DiPaCo: Distributed Path Composition (2403.10616v1)

Abstract: Progress in ML has been fueled by scaling neural network models. This scaling has been enabled by ever more heroic feats of engineering, necessary for accommodating ML approaches that require high bandwidth communication between devices working in parallel. In this work, we propose a co-designed modular architecture and training approach for ML models, dubbed DIstributed PAth COmposition (DiPaCo). During training, DiPaCo distributes computation by paths through a set of shared modules. Together with a Local-SGD inspired optimization (DiLoCo) that keeps modules in sync with drastically reduced communication, Our approach facilitates training across poorly connected and heterogeneous workers, with a design that ensures robustness to worker failures and preemptions. At inference time, only a single path needs to be executed for each input, without the need for any model compression. We consider this approach as a first prototype towards a new paradigm of large-scale learning, one that is less synchronous and more modular. Our experiments on the widely used C4 benchmark show that, for the same amount of training steps but less wall-clock time, DiPaCo exceeds the performance of a 1 billion-parameter dense transformer LLM by choosing one of 256 possible paths, each with a size of 150 million parameters.

Distributed Path Composition (DiPaCo) for Large-Scale Modular Deep Learning

Introduction

The emergence of Distributed Path Composition (DiPaCo), a novel architecture and training paradigm, hints at a significant shift in the landscape of distributed learning. By integrating modularity into the design and optimization of machine learning models, DiPaCo not only addresses the challenges posed by the current synchronous and monolithic training regimes but also paves the way for a scalable and flexible paradigm that promises to exploit distributed computational resources more efficiently.

The DiPaCo Framework

DiPaCo stands out by its unique approach to distributing computation across a network of loosely connected computational units, referred to as paths. These units are composed of a sequence of shared modules, enabling the model to efficiently handle a diverse set of tasks by reconfiguring paths across these modules.
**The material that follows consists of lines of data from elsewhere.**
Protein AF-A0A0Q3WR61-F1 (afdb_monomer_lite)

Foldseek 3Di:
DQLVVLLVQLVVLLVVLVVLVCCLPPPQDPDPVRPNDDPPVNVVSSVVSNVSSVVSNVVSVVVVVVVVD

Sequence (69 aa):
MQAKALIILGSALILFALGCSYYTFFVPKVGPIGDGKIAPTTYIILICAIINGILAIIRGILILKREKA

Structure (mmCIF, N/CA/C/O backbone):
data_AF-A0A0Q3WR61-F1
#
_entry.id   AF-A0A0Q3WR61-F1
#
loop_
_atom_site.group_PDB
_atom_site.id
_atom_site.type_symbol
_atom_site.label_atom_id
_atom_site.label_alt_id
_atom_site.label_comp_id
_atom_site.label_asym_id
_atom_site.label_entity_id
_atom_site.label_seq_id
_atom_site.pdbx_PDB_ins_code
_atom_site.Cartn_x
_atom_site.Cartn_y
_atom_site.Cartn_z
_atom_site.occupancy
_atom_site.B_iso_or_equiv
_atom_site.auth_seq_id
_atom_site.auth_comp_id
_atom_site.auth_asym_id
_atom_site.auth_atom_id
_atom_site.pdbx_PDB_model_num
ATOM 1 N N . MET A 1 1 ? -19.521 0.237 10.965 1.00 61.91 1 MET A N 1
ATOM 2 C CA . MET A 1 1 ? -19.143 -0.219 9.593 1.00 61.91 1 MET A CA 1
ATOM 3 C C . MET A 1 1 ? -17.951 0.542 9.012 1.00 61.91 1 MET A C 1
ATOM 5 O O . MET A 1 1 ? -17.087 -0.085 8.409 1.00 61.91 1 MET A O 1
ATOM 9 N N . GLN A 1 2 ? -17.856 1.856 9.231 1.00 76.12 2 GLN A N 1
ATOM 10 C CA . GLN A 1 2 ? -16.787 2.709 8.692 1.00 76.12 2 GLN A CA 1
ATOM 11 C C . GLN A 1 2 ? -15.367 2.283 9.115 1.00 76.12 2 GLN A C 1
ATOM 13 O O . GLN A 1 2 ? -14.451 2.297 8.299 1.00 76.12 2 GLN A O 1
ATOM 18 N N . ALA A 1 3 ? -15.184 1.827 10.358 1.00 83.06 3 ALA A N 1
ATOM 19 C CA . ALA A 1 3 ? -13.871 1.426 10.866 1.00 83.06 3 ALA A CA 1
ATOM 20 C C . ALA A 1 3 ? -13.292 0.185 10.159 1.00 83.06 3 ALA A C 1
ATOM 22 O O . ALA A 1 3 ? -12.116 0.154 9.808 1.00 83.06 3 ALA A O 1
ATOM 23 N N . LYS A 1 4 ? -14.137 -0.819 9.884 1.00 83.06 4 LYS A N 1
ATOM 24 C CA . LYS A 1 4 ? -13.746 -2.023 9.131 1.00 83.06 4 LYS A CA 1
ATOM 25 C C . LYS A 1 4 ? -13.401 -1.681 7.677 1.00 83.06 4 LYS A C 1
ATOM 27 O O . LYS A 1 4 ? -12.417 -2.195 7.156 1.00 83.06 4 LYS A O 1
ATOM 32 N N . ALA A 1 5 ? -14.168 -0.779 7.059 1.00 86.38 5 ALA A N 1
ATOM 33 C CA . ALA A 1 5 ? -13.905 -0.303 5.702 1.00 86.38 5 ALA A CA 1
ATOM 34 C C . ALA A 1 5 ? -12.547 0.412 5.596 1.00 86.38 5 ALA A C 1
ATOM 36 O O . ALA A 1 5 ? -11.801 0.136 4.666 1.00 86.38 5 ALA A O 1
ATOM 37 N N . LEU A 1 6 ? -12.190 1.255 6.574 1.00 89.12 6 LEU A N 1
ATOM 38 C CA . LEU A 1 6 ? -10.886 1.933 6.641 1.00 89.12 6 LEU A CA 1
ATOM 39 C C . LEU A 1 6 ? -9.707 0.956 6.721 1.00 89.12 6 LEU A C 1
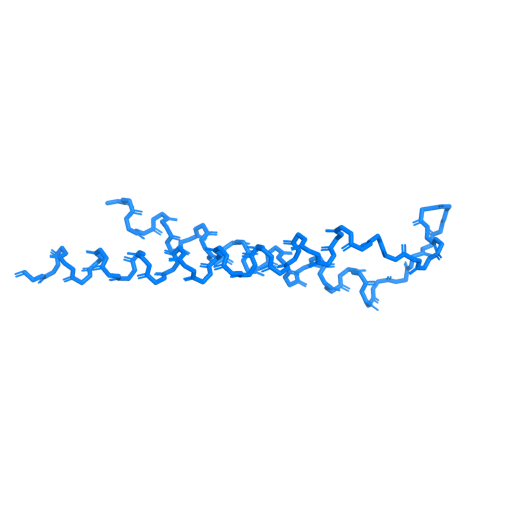ATOM 41 O O . LEU A 1 6 ? -8.700 1.157 6.047 1.00 89.12 6 LEU A O 1
ATOM 45 N N . ILE A 1 7 ? -9.842 -0.113 7.512 1.00 90.81 7 ILE A N 1
ATOM 46 C CA . ILE A 1 7 ? -8.801 -1.143 7.623 1.00 90.81 7 ILE A CA 1
ATOM 47 C C . ILE A 1 7 ? -8.651 -1.886 6.293 1.00 90.81 7 ILE A C 1
ATOM 49 O O . ILE A 1 7 ? -7.538 -2.006 5.795 1.00 90.81 7 ILE A O 1
ATOM 53 N N . ILE A 1 8 ? -9.761 -2.323 5.686 1.00 93.06 8 ILE A N 1
ATOM 54 C CA . ILE A 1 8 ? -9.737 -3.048 4.406 1.00 93.06 8 ILE A CA 1
ATOM 55 C C . ILE A 1 8 ? -9.141 -2.179 3.290 1.00 93.06 8 ILE A C 1
ATOM 57 O O . ILE A 1 8 ? -8.255 -2.637 2.573 1.00 93.06 8 ILE A O 1
ATOM 61 N N . LEU A 1 9 ? -9.573 -0.919 3.167 1.00 91.88 9 LEU A N 1
ATOM 62 C CA . LEU A 1 9 ? -9.033 0.031 2.187 1.00 91.88 9 LEU A CA 1
ATOM 63 C C . LEU A 1 9 ? -7.541 0.292 2.403 1.00 91.88 9 LEU A C 1
ATOM 65 O O . LEU A 1 9 ? -6.777 0.301 1.440 1.00 91.88 9 LEU A O 1
ATOM 69 N N . GLY A 1 10 ? -7.115 0.472 3.654 1.00 90.75 10 GLY A N 1
ATOM 70 C CA . GLY A 1 10 ? -5.708 0.695 3.964 1.00 90.75 10 GLY A CA 1
ATOM 71 C C . GLY A 1 10 ? -4.834 -0.516 3.635 1.00 90.75 10 GLY A C 1
ATOM 72 O O . GLY A 1 10 ? -3.772 -0.363 3.034 1.00 90.75 10 GLY A O 1
ATOM 73 N N . SER A 1 11 ? -5.304 -1.730 3.934 1.00 92.12 11 SER A N 1
ATOM 74 C CA . SER A 1 11 ? -4.616 -2.968 3.548 1.00 92.12 11 SER A CA 1
ATOM 75 C C . SER A 1 11 ? -4.579 -3.165 2.030 1.00 92.12 11 SER A C 1
ATOM 77 O O . SER A 1 11 ? -3.544 -3.566 1.500 1.00 92.12 11 SER A O 1
ATOM 79 N N . ALA A 1 12 ? -5.663 -2.839 1.317 1.00 92.75 12 ALA A N 1
ATOM 80 C CA . ALA A 1 12 ? -5.717 -2.912 -0.142 1.00 92.75 12 ALA A CA 1
ATOM 81 C C . ALA A 1 12 ? -4.724 -1.944 -0.809 1.00 92.75 12 ALA A C 1
ATOM 83 O O . ALA A 1 12 ? -4.046 -2.329 -1.758 1.00 92.75 12 ALA A O 1
ATOM 84 N N . LEU A 1 13 ? -4.577 -0.723 -0.282 1.00 91.62 13 LEU A N 1
ATOM 85 C CA . LEU A 1 13 ? -3.593 0.255 -0.763 1.00 91.62 13 LEU A CA 1
ATOM 86 C C . LEU A 1 13 ? -2.148 -0.228 -0.583 1.00 91.62 13 LEU A C 1
ATOM 88 O O . LEU A 1 13 ? -1.325 -0.050 -1.480 1.00 91.62 13 LEU A O 1
ATOM 92 N N . ILE A 1 14 ? -1.840 -0.876 0.544 1.00 92.38 14 ILE A N 1
ATOM 93 C CA . ILE A 1 14 ? -0.508 -1.446 0.794 1.00 92.38 14 ILE A CA 1
ATOM 94 C C . ILE A 1 14 ? -0.240 -2.629 -0.145 1.00 92.38 14 ILE A C 1
ATOM 96 O O . ILE A 1 14 ? 0.827 -2.696 -0.754 1.00 92.38 14 ILE A O 1
ATOM 100 N N . LEU A 1 15 ? -1.207 -3.538 -0.313 1.00 92.62 15 LEU A N 1
ATOM 101 C CA . LEU A 1 15 ? -1.105 -4.659 -1.257 1.00 92.62 15 LEU A CA 1
ATOM 102 C C . LEU A 1 15 ? -0.919 -4.179 -2.698 1.00 92.62 15 LEU A C 1
ATOM 104 O O . LEU A 1 15 ? -0.086 -4.720 -3.421 1.00 92.62 15 LEU A O 1
ATOM 108 N N . PHE A 1 16 ? -1.644 -3.134 -3.098 1.00 89.62 16 PHE A N 1
ATOM 109 C CA . PHE A 1 16 ? -1.480 -2.498 -4.399 1.00 89.62 16 PHE A CA 1
ATOM 110 C C . PHE A 1 16 ? -0.068 -1.928 -4.575 1.00 89.62 16 PHE A C 1
ATOM 112 O O . PHE A 1 16 ? 0.583 -2.206 -5.581 1.00 89.62 16 PHE A O 1
ATOM 119 N N . ALA A 1 17 ? 0.453 -1.205 -3.579 1.00 90.75 17 ALA A N 1
ATOM 120 C CA . ALA A 1 17 ? 1.811 -0.668 -3.630 1.00 90.75 17 ALA A CA 1
ATOM 121 C C . ALA A 1 17 ? 2.878 -1.777 -3.733 1.00 90.75 17 ALA A C 1
ATOM 123 O O . ALA A 1 17 ? 3.825 -1.662 -4.517 1.00 90.75 17 ALA A O 1
ATOM 124 N N . LEU A 1 18 ? 2.709 -2.880 -2.998 1.00 89.62 18 LEU A N 1
ATOM 125 C CA . LEU A 1 18 ? 3.590 -4.049 -3.079 1.00 89.62 18 LEU A CA 1
ATOM 126 C C . LEU A 1 18 ? 3.514 -4.727 -4.451 1.00 89.62 18 LEU A C 1
ATOM 128 O O . LEU A 1 18 ? 4.552 -5.036 -5.030 1.00 89.62 18 LEU A O 1
ATOM 132 N N . GLY A 1 19 ? 2.310 -4.903 -5.002 1.00 88.00 19 GLY A N 1
ATOM 133 C CA . GLY A 1 19 ? 2.099 -5.480 -6.331 1.00 88.00 19 GLY A CA 1
ATOM 134 C C . GLY A 1 19 ? 2.720 -4.631 -7.442 1.00 88.00 19 GLY A C 1
ATOM 135 O O . GLY A 1 19 ? 3.445 -5.151 -8.290 1.00 88.00 19 GLY A O 1
ATOM 136 N N . CYS A 1 20 ? 2.524 -3.311 -7.396 1.00 85.94 20 CYS A N 1
ATOM 137 C CA . CYS A 1 20 ? 3.162 -2.382 -8.325 1.00 85.94 20 CYS A CA 1
ATOM 138 C C . CYS A 1 20 ? 4.689 -2.398 -8.193 1.00 85.94 20 CYS A C 1
ATOM 140 O O . CYS A 1 20 ? 5.379 -2.389 -9.211 1.00 85.94 20 CYS A O 1
ATOM 142 N N . SER A 1 21 ? 5.227 -2.469 -6.973 1.00 86.38 21 SER A N 1
ATOM 143 C CA . SER A 1 21 ? 6.673 -2.596 -6.749 1.00 86.38 21 SER A CA 1
ATOM 144 C C . SER A 1 21 ? 7.202 -3.915 -7.318 1.00 86.38 21 SER A C 1
ATOM 146 O O . SER A 1 21 ? 8.194 -3.918 -8.042 1.00 86.38 21 SER A O 1
ATOM 148 N N . TYR A 1 22 ? 6.505 -5.029 -7.084 1.00 86.31 22 TYR A N 1
ATOM 149 C CA . TYR A 1 22 ? 6.891 -6.331 -7.619 1.00 86.31 22 TYR A CA 1
ATOM 150 C C . TYR A 1 22 ? 6.936 -6.326 -9.150 1.00 86.31 22 TYR A C 1
ATOM 152 O O . TYR A 1 22 ? 7.952 -6.681 -9.745 1.00 86.31 22 TYR A O 1
ATOM 160 N N . TYR A 1 23 ? 5.870 -5.837 -9.788 1.00 82.88 23 TYR A N 1
ATOM 161 C CA . TYR A 1 23 ? 5.810 -5.690 -11.242 1.00 82.88 23 TYR A CA 1
ATOM 162 C C . TYR A 1 23 ? 6.936 -4.796 -11.775 1.00 82.88 23 TYR A C 1
ATOM 164 O O . TYR A 1 23 ? 7.521 -5.044 -12.824 1.00 82.88 23 TYR A O 1
ATOM 172 N N . THR A 1 24 ? 7.274 -3.758 -11.019 1.00 79.44 24 THR A N 1
ATOM 173 C CA . THR A 1 24 ? 8.277 -2.776 -11.407 1.00 79.44 24 THR A CA 1
ATOM 174 C C . THR A 1 24 ? 9.710 -3.322 -11.381 1.00 79.44 24 THR A C 1
ATOM 176 O O . THR A 1 24 ? 10.496 -2.959 -12.264 1.00 79.44 24 THR A O 1
ATOM 179 N N . PHE A 1 25 ? 10.047 -4.165 -10.395 1.00 79.69 25 PHE A N 1
ATOM 180 C CA . PHE A 1 25 ? 11.408 -4.671 -10.165 1.00 79.69 25 PHE A CA 1
ATOM 181 C C . PHE A 1 25 ? 11.657 -6.087 -10.693 1.00 79.69 25 PHE A C 1
ATOM 183 O O . PHE A 1 25 ? 12.777 -6.383 -11.099 1.00 79.69 25 PHE A O 1
ATOM 190 N N . PHE A 1 26 ? 10.647 -6.961 -10.680 1.00 80.44 26 PHE A N 1
ATOM 191 C CA . PHE A 1 26 ? 10.830 -8.394 -10.935 1.00 80.44 26 PHE A CA 1
ATOM 192 C C . PHE A 1 26 ? 10.227 -8.874 -12.255 1.00 80.44 26 PHE A C 1
ATOM 194 O O . PHE A 1 26 ? 10.620 -9.934 -12.739 1.00 80.44 26 PHE A O 1
ATOM 201 N N . VAL A 1 27 ? 9.294 -8.127 -12.856 1.00 79.19 27 VAL A N 1
ATOM 202 C CA . VAL A 1 27 ? 8.698 -8.523 -14.138 1.00 79.19 27 VAL A CA 1
ATOM 203 C C . VAL A 1 27 ? 9.525 -7.938 -15.288 1.00 79.19 27 VAL A C 1
ATOM 205 O O . VAL A 1 27 ? 9.671 -6.714 -15.377 1.00 79.19 27 VAL A O 1
ATOM 208 N N . PRO A 1 28 ? 10.084 -8.781 -16.178 1.00 73.12 28 PRO A N 1
ATOM 209 C CA . PRO A 1 28 ? 10.838 -8.306 -17.327 1.00 73.12 28 PRO A CA 1
ATOM 210 C C . PRO A 1 28 ? 9.920 -7.500 -18.247 1.00 73.12 28 PRO A C 1
ATOM 212 O O . PRO A 1 28 ? 8.855 -7.956 -18.664 1.00 73.12 28 PRO A O 1
ATOM 215 N N . LYS A 1 29 ? 10.337 -6.273 -18.557 1.00 70.56 29 LYS A N 1
ATOM 216 C CA . LYS A 1 29 ? 9.571 -5.353 -19.397 1.00 70.56 29 LYS A CA 1
ATOM 217 C C . LYS A 1 29 ? 9.891 -5.668 -20.855 1.00 70.56 29 LYS A C 1
ATOM 219 O O . LYS A 1 29 ? 10.899 -5.213 -21.381 1.00 70.56 29 LYS A O 1
ATOM 224 N N . VAL A 1 30 ? 9.063 -6.494 -21.487 1.00 60.34 30 VAL A N 1
ATOM 225 C CA . VAL A 1 30 ? 9.226 -6.871 -22.898 1.00 60.34 30 VAL A CA 1
ATOM 226 C C . VAL A 1 30 ? 8.327 -5.966 -23.748 1.00 60.34 30 VAL A C 1
ATOM 228 O O . VAL A 1 30 ? 7.107 -6.021 -23.618 1.00 60.34 30 VAL A O 1
ATOM 231 N N . GLY A 1 31 ? 8.912 -5.102 -24.585 1.00 64.25 31 GLY A N 1
ATOM 232 C CA . GLY A 1 31 ? 8.182 -4.216 -25.510 1.00 64.25 31 GLY A CA 1
ATOM 233 C C . GLY A 1 31 ? 8.515 -2.716 -25.380 1.00 64.25 31 GLY A C 1
ATOM 234 O O . GLY A 1 31 ? 9.290 -2.333 -24.507 1.00 64.25 31 GLY A O 1
ATOM 235 N N . PRO A 1 32 ? 7.918 -1.843 -26.221 1.00 57.00 32 PRO A N 1
ATOM 236 C CA . PRO A 1 32 ? 8.246 -0.406 -26.325 1.00 57.00 32 PRO A CA 1
ATOM 237 C C . PRO A 1 32 ? 7.878 0.432 -25.086 1.00 57.00 32 PRO A C 1
ATOM 239 O O . PRO A 1 32 ? 8.283 1.580 -24.965 1.00 57.00 32 PRO A O 1
ATOM 242 N N . ILE A 1 33 ? 7.120 -0.143 -24.149 1.00 57.25 33 ILE A N 1
ATOM 243 C CA . ILE A 1 33 ? 6.776 0.449 -22.842 1.00 57.25 33 ILE A CA 1
ATOM 244 C C . ILE A 1 33 ? 7.879 0.130 -21.798 1.00 57.25 33 ILE A C 1
ATOM 246 O O . ILE A 1 33 ? 7.833 0.555 -20.645 1.00 57.25 33 ILE A O 1
ATOM 250 N N . GLY A 1 34 ? 8.898 -0.634 -22.202 1.00 54.72 34 GLY A N 1
ATOM 251 C CA . GLY A 1 34 ? 9.913 -1.246 -21.358 1.00 54.72 34 GLY A CA 1
ATOM 252 C C . GLY A 1 34 ? 11.296 -0.616 -21.424 1.00 54.72 34 GLY A C 1
ATOM 253 O O . GLY A 1 34 ? 12.266 -1.341 -21.240 1.00 54.72 34 GLY A O 1
ATOM 254 N N . ASP A 1 35 ? 11.416 0.704 -21.579 1.00 55.69 35 ASP A N 1
ATOM 255 C CA . ASP A 1 35 ? 12.705 1.432 -21.547 1.00 55.69 35 ASP A CA 1
ATOM 256 C C . ASP A 1 35 ? 13.474 1.322 -20.205 1.00 55.69 35 ASP A C 1
ATOM 258 O O . ASP A 1 35 ? 14.425 2.057 -19.938 1.00 55.69 35 ASP A O 1
ATOM 262 N N . GLY A 1 36 ? 13.055 0.427 -19.302 1.00 58.97 36 GLY A N 1
ATOM 263 C CA . GLY A 1 36 ? 13.672 0.156 -18.003 1.00 58.97 36 GLY A CA 1
ATOM 264 C C . GLY A 1 36 ? 13.477 1.276 -16.980 1.00 58.97 36 GLY A C 1
ATOM 265 O O . GLY A 1 36 ? 13.462 1.011 -15.778 1.00 58.97 36 GLY A O 1
ATOM 266 N N . LYS A 1 37 ? 13.251 2.509 -17.438 1.00 66.12 37 LYS A N 1
ATOM 267 C CA . LYS A 1 37 ? 13.139 3.709 -16.617 1.00 66.12 37 LYS A CA 1
ATOM 268 C C . LYS A 1 37 ? 11.746 3.827 -16.017 1.00 66.12 37 LYS A C 1
ATOM 270 O O . LYS A 1 37 ? 10.748 4.023 -16.701 1.00 66.12 37 LYS A O 1
ATOM 275 N N . ILE A 1 38 ? 11.697 3.699 -14.700 1.00 72.56 38 ILE A N 1
ATOM 276 C CA . ILE A 1 38 ? 10.499 3.929 -13.900 1.00 72.56 38 ILE A CA 1
ATOM 277 C C . ILE A 1 38 ? 10.372 5.434 -13.709 1.00 72.56 38 ILE A C 1
ATOM 279 O O . ILE A 1 38 ? 11.340 6.082 -13.305 1.00 72.56 38 ILE A O 1
ATOM 283 N N . ALA A 1 39 ? 9.199 5.994 -13.999 1.00 79.19 39 ALA A N 1
ATOM 284 C CA . ALA A 1 39 ? 8.975 7.416 -13.802 1.00 79.19 39 ALA A CA 1
ATOM 285 C C . ALA A 1 39 ? 9.167 7.776 -12.312 1.00 79.19 39 ALA A C 1
ATOM 287 O O . ALA A 1 39 ? 8.657 7.062 -11.443 1.00 79.19 39 ALA A O 1
ATOM 288 N N . PRO A 1 40 ? 9.847 8.890 -11.980 1.00 78.25 40 PRO A N 1
ATOM 289 C CA . PRO A 1 40 ? 9.994 9.348 -10.595 1.00 78.25 40 PRO A CA 1
ATOM 290 C C . PRO A 1 40 ? 8.648 9.478 -9.869 1.00 78.25 40 PRO A C 1
ATOM 292 O O . PRO A 1 40 ? 8.532 9.184 -8.681 1.00 78.25 40 PRO A O 1
ATOM 295 N N . THR A 1 41 ? 7.604 9.851 -10.614 1.00 80.94 41 THR A N 1
ATOM 296 C CA . THR A 1 41 ? 6.222 9.947 -10.137 1.00 80.94 41 THR A CA 1
ATOM 297 C C . THR A 1 41 ? 5.682 8.619 -9.611 1.00 80.94 41 THR A C 1
ATOM 299 O O . THR A 1 41 ? 4.946 8.619 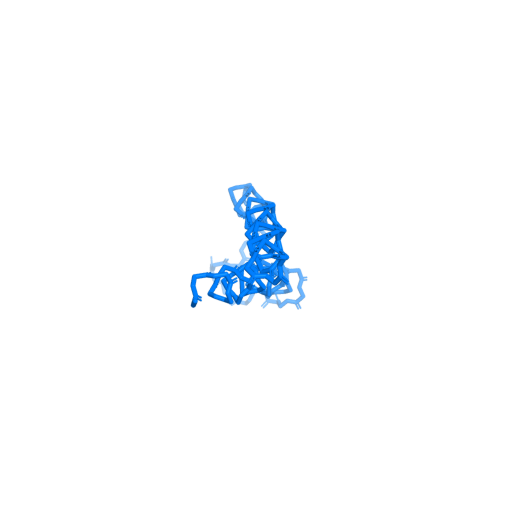-8.629 1.00 80.94 41 THR A O 1
ATOM 302 N N . THR A 1 42 ? 6.082 7.480 -10.183 1.00 83.00 42 THR A N 1
ATOM 303 C CA . THR A 1 42 ? 5.673 6.150 -9.712 1.00 83.00 42 THR A CA 1
ATOM 304 C C . THR A 1 42 ? 6.186 5.879 -8.299 1.00 83.00 42 THR A C 1
ATOM 306 O O . THR A 1 42 ? 5.425 5.397 -7.465 1.00 83.00 42 THR A O 1
ATOM 309 N N . TYR A 1 43 ? 7.431 6.248 -7.985 1.00 83.69 43 TYR A N 1
ATOM 310 C CA . TYR A 1 43 ? 7.978 6.088 -6.632 1.00 83.69 43 TYR A CA 1
ATOM 311 C C . TYR A 1 43 ? 7.236 6.947 -5.605 1.00 83.69 43 TYR A C 1
ATOM 313 O O . TYR A 1 43 ? 6.921 6.471 -4.516 1.00 83.69 43 TYR A O 1
ATOM 321 N N . ILE A 1 44 ? 6.905 8.189 -5.968 1.00 88.31 44 ILE A N 1
ATOM 322 C CA . ILE A 1 44 ? 6.131 9.093 -5.108 1.00 88.31 44 ILE A CA 1
ATOM 323 C C . ILE A 1 44 ? 4.748 8.494 -4.828 1.00 88.31 44 ILE A C 1
ATOM 325 O O . ILE A 1 44 ? 4.332 8.425 -3.674 1.00 88.31 44 ILE A O 1
ATOM 329 N N . ILE A 1 45 ? 4.064 7.990 -5.861 1.00 87.94 45 ILE A N 1
ATOM 330 C CA . ILE A 1 45 ? 2.748 7.349 -5.725 1.00 87.94 45 ILE A CA 1
ATOM 331 C C . ILE A 1 45 ? 2.824 6.126 -4.803 1.00 87.94 45 ILE A C 1
ATOM 333 O O . ILE A 1 45 ? 1.969 5.974 -3.932 1.00 87.94 45 ILE A O 1
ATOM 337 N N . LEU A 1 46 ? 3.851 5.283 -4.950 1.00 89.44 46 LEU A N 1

The core of DiPaCo lies in its two-fold strategy:

Coarse Routing

The system employs a coarse routing mechanism whereby each document is assigned a path based on its content, enabling the model to handle it with a specifically tailored computational flow. This process notably includes steps like k-Means clustering for initial routing followed by more sophisticated discriminative routing techniques for refining path assignments based on model performance metrics.

Distributed Localized Optimization (DiLoCo)

Optimizing a model with shared modules across different paths introduces synchronization challenges, especially under the assumption of costly communication. DiPaCo addresses this through DiLoCo, a variation of Local-SGD that synchronizes module parameters only intermittently, significantly reducing the necessity for high-bandwidth inter-device communication.

Experimental Results

DiPaCo's efficacy was rigorously evaluated on the C4 benchmark, comparing against both a dense transformer model and a flat mixture of experts baseline. Notably, the experiments demonstrate that a DiPaCo model, choosing one out of 256 paths for each input, each path being of 150 million parameters, can surpass the performance of a 1 billion-parameter transformer model in terms of perplexity, while requiring less wall-clock time for training.

Key Findings

• Synchronous vs. Partial Synchronization: DiPaCo, leveraging partial synchronization, presents a compelling case for its efficiency, showing similar or slightly better performance when compared to fully synchronized approaches.
• Modular Scalability: The ability to scale the model by increasing the number of paths or the capacity of individual paths while maintaining similar computational footprints for training and inference illustrates the framework's flexibility.
• Routing Flexibility: The framework's performance benefits from more sophisticated routing strategies, including discriminative routing and more frequent routing re-evaluation during inference.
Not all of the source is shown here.